**Record excerpts:**
---+---

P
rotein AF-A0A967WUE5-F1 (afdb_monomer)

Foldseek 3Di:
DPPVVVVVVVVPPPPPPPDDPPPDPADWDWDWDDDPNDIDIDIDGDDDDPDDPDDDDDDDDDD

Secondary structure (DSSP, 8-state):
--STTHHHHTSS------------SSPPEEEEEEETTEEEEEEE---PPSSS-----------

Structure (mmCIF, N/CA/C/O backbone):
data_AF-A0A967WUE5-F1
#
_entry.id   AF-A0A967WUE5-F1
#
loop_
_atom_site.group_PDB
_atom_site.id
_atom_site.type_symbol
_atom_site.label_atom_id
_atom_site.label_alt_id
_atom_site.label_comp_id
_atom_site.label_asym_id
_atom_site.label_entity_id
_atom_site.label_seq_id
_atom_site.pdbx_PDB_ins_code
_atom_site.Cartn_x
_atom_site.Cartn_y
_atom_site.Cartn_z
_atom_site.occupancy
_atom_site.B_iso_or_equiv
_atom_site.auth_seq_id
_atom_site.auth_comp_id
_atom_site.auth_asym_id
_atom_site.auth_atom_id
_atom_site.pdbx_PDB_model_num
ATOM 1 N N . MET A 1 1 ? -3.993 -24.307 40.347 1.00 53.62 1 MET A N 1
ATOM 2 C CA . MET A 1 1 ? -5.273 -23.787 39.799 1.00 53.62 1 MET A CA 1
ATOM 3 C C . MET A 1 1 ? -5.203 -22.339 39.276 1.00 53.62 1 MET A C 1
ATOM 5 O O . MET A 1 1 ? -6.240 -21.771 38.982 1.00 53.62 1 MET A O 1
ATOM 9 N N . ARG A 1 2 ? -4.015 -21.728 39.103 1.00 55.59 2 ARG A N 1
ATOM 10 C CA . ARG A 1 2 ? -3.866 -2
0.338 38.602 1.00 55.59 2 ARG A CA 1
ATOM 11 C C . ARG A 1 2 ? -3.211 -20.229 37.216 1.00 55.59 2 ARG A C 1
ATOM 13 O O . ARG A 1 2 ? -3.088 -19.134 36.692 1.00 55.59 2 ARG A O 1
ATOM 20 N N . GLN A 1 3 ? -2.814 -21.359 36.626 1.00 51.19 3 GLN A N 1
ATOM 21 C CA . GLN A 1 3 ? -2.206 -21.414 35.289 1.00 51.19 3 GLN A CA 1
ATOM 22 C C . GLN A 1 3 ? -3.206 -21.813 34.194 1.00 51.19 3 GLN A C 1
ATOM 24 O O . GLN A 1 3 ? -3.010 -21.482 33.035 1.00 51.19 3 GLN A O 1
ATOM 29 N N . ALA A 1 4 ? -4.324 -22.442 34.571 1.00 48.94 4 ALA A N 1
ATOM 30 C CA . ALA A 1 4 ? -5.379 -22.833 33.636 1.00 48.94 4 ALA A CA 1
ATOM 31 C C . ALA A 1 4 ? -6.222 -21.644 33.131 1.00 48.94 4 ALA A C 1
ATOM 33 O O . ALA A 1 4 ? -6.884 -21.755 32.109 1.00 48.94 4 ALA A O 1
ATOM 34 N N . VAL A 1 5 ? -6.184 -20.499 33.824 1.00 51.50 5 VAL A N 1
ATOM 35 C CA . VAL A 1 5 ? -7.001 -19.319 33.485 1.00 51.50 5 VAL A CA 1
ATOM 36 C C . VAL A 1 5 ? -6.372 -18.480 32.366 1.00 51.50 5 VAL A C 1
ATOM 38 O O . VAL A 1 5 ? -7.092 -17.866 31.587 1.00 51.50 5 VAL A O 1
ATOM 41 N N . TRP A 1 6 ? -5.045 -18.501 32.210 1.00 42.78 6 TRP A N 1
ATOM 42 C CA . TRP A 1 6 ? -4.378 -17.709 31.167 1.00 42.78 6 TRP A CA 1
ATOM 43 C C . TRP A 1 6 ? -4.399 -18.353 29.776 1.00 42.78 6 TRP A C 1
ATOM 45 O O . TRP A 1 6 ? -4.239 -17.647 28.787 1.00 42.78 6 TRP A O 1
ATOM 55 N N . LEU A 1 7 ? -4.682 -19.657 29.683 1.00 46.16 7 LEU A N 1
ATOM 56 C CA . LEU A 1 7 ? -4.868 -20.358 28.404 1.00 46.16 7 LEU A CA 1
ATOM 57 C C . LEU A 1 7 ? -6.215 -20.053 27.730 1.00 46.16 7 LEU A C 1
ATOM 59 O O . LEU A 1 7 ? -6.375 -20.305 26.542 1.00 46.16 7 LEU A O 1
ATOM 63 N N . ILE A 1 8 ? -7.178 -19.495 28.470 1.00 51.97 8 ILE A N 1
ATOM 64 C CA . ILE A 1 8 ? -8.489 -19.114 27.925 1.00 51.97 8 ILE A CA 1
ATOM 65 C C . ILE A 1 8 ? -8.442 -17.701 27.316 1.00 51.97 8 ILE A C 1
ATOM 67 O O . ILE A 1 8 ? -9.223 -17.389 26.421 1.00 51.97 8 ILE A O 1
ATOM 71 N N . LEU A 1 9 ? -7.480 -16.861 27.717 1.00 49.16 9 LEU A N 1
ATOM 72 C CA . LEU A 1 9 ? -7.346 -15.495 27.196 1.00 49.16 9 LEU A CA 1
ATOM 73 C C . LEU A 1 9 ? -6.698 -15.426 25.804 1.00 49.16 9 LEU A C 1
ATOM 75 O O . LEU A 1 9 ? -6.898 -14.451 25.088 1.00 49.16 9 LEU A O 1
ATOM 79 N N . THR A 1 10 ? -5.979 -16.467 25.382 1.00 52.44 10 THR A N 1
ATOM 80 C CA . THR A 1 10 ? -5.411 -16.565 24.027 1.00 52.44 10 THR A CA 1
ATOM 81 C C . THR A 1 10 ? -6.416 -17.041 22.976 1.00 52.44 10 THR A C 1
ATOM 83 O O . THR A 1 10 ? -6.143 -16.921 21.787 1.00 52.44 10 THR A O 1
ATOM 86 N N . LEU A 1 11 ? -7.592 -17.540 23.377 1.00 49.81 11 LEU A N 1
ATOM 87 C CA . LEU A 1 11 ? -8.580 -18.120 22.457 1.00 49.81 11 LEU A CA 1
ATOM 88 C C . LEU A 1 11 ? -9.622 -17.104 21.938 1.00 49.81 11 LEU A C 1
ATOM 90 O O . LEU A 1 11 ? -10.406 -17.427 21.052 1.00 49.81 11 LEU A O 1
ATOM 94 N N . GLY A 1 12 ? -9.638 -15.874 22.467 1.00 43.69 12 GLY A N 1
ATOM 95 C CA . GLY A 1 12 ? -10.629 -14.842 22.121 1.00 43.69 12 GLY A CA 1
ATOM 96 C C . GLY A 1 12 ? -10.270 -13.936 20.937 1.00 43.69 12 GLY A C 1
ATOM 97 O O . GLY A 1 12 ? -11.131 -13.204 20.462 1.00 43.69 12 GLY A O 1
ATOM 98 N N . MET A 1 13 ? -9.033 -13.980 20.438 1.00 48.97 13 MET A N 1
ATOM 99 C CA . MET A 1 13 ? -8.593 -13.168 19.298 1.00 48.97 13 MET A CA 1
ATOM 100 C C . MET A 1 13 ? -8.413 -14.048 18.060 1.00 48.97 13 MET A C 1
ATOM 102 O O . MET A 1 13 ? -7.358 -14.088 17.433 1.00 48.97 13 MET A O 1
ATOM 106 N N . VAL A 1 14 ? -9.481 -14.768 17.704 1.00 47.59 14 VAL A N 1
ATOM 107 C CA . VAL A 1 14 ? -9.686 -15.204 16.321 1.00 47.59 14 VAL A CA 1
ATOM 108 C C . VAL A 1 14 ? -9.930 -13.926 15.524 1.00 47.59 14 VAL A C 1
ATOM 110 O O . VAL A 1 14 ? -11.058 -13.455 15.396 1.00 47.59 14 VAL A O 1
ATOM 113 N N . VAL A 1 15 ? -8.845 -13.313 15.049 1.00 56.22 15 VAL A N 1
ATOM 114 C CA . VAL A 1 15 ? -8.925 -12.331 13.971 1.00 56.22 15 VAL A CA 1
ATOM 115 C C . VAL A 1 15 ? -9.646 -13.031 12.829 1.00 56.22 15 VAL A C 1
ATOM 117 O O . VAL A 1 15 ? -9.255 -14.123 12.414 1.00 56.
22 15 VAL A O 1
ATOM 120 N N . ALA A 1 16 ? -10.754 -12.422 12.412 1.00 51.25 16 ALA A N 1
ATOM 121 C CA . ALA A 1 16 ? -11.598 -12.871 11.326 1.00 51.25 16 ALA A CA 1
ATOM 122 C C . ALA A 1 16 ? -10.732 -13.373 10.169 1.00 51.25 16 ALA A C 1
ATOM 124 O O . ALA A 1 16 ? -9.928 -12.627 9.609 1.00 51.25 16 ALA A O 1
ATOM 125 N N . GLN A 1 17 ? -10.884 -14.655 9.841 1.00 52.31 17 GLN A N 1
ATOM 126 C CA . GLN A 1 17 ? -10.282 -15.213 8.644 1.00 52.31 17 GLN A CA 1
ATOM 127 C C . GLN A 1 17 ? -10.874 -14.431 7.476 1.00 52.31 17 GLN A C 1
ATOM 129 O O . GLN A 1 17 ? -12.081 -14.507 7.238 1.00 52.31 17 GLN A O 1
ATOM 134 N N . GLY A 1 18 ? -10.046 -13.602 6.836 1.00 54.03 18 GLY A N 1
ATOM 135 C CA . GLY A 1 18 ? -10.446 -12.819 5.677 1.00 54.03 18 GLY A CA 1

---+---

**Task statement:**
Your task is to set down again, exactly, every line from the beginning of the listing through the line with "0.338 38.602 1.00 55.59 2 ARG A CA 1".

**Your response:**
P
rotein AF-A0A967WUE5-F1 (afdb_monomer)

Foldseek 3Di:
DPPVVVVVVVVPPPPPPPDDPPPDPADWDWDWDDDPNDIDIDIDGDDDDPDDPDDDDDDDDDD

Secondary structure (DSSP, 8-state):
--STTHHHHTSS------------SSPPEEEEEEETTEEEEEEE---PPSSS-----------

Structure (mmCIF, N/CA/C/O backbone):
data_AF-A0A967WUE5-F1
#
_entry.id   AF-A0A967WUE5-F1
#
loop_
_atom_site.group_PDB
_atom_site.id
_atom_site.type_symbol
_atom_site.label_atom_id
_atom_site.label_alt_id
_atom_site.label_comp_id
_atom_site.label_asym_id
_atom_site.label_entity_id
_atom_site.label_seq_id
_atom_site.pdbx_PDB_ins_code
_atom_site.Cartn_x
_atom_site.Cartn_y
_atom_site.Cartn_z
_atom_site.occupancy
_atom_site.B_iso_or_equiv
_atom_site.auth_seq_id
_atom_site.auth_comp_id
_atom_site.auth_asym_id
_atom_site.auth_atom_id
_atom_site.pdbx_PDB_model_num
ATOM 1 N N . MET A 1 1 ? -3.993 -24.307 40.347 1.00 53.62 1 MET A N 1
ATOM 2 C CA . MET A 1 1 ? -5.273 -23.787 39.799 1.00 53.62 1 MET A CA 1
ATOM 3 C C . MET A 1 1 ? -5.203 -22.339 39.276 1.00 53.62 1 MET A C 1
ATOM 5 O O . MET A 1 1 ? -6.240 -21.771 38.982 1.00 53.62 1 MET A O 1
ATOM 9 N N . ARG A 1 2 ? -4.015 -21.728 39.103 1.00 55.59 2 ARG A N 1
ATOM 10 C CA . ARG A 1 2 ? -3.866 -2
0.338 38.602 1.00 55.59 2 ARG A CA 1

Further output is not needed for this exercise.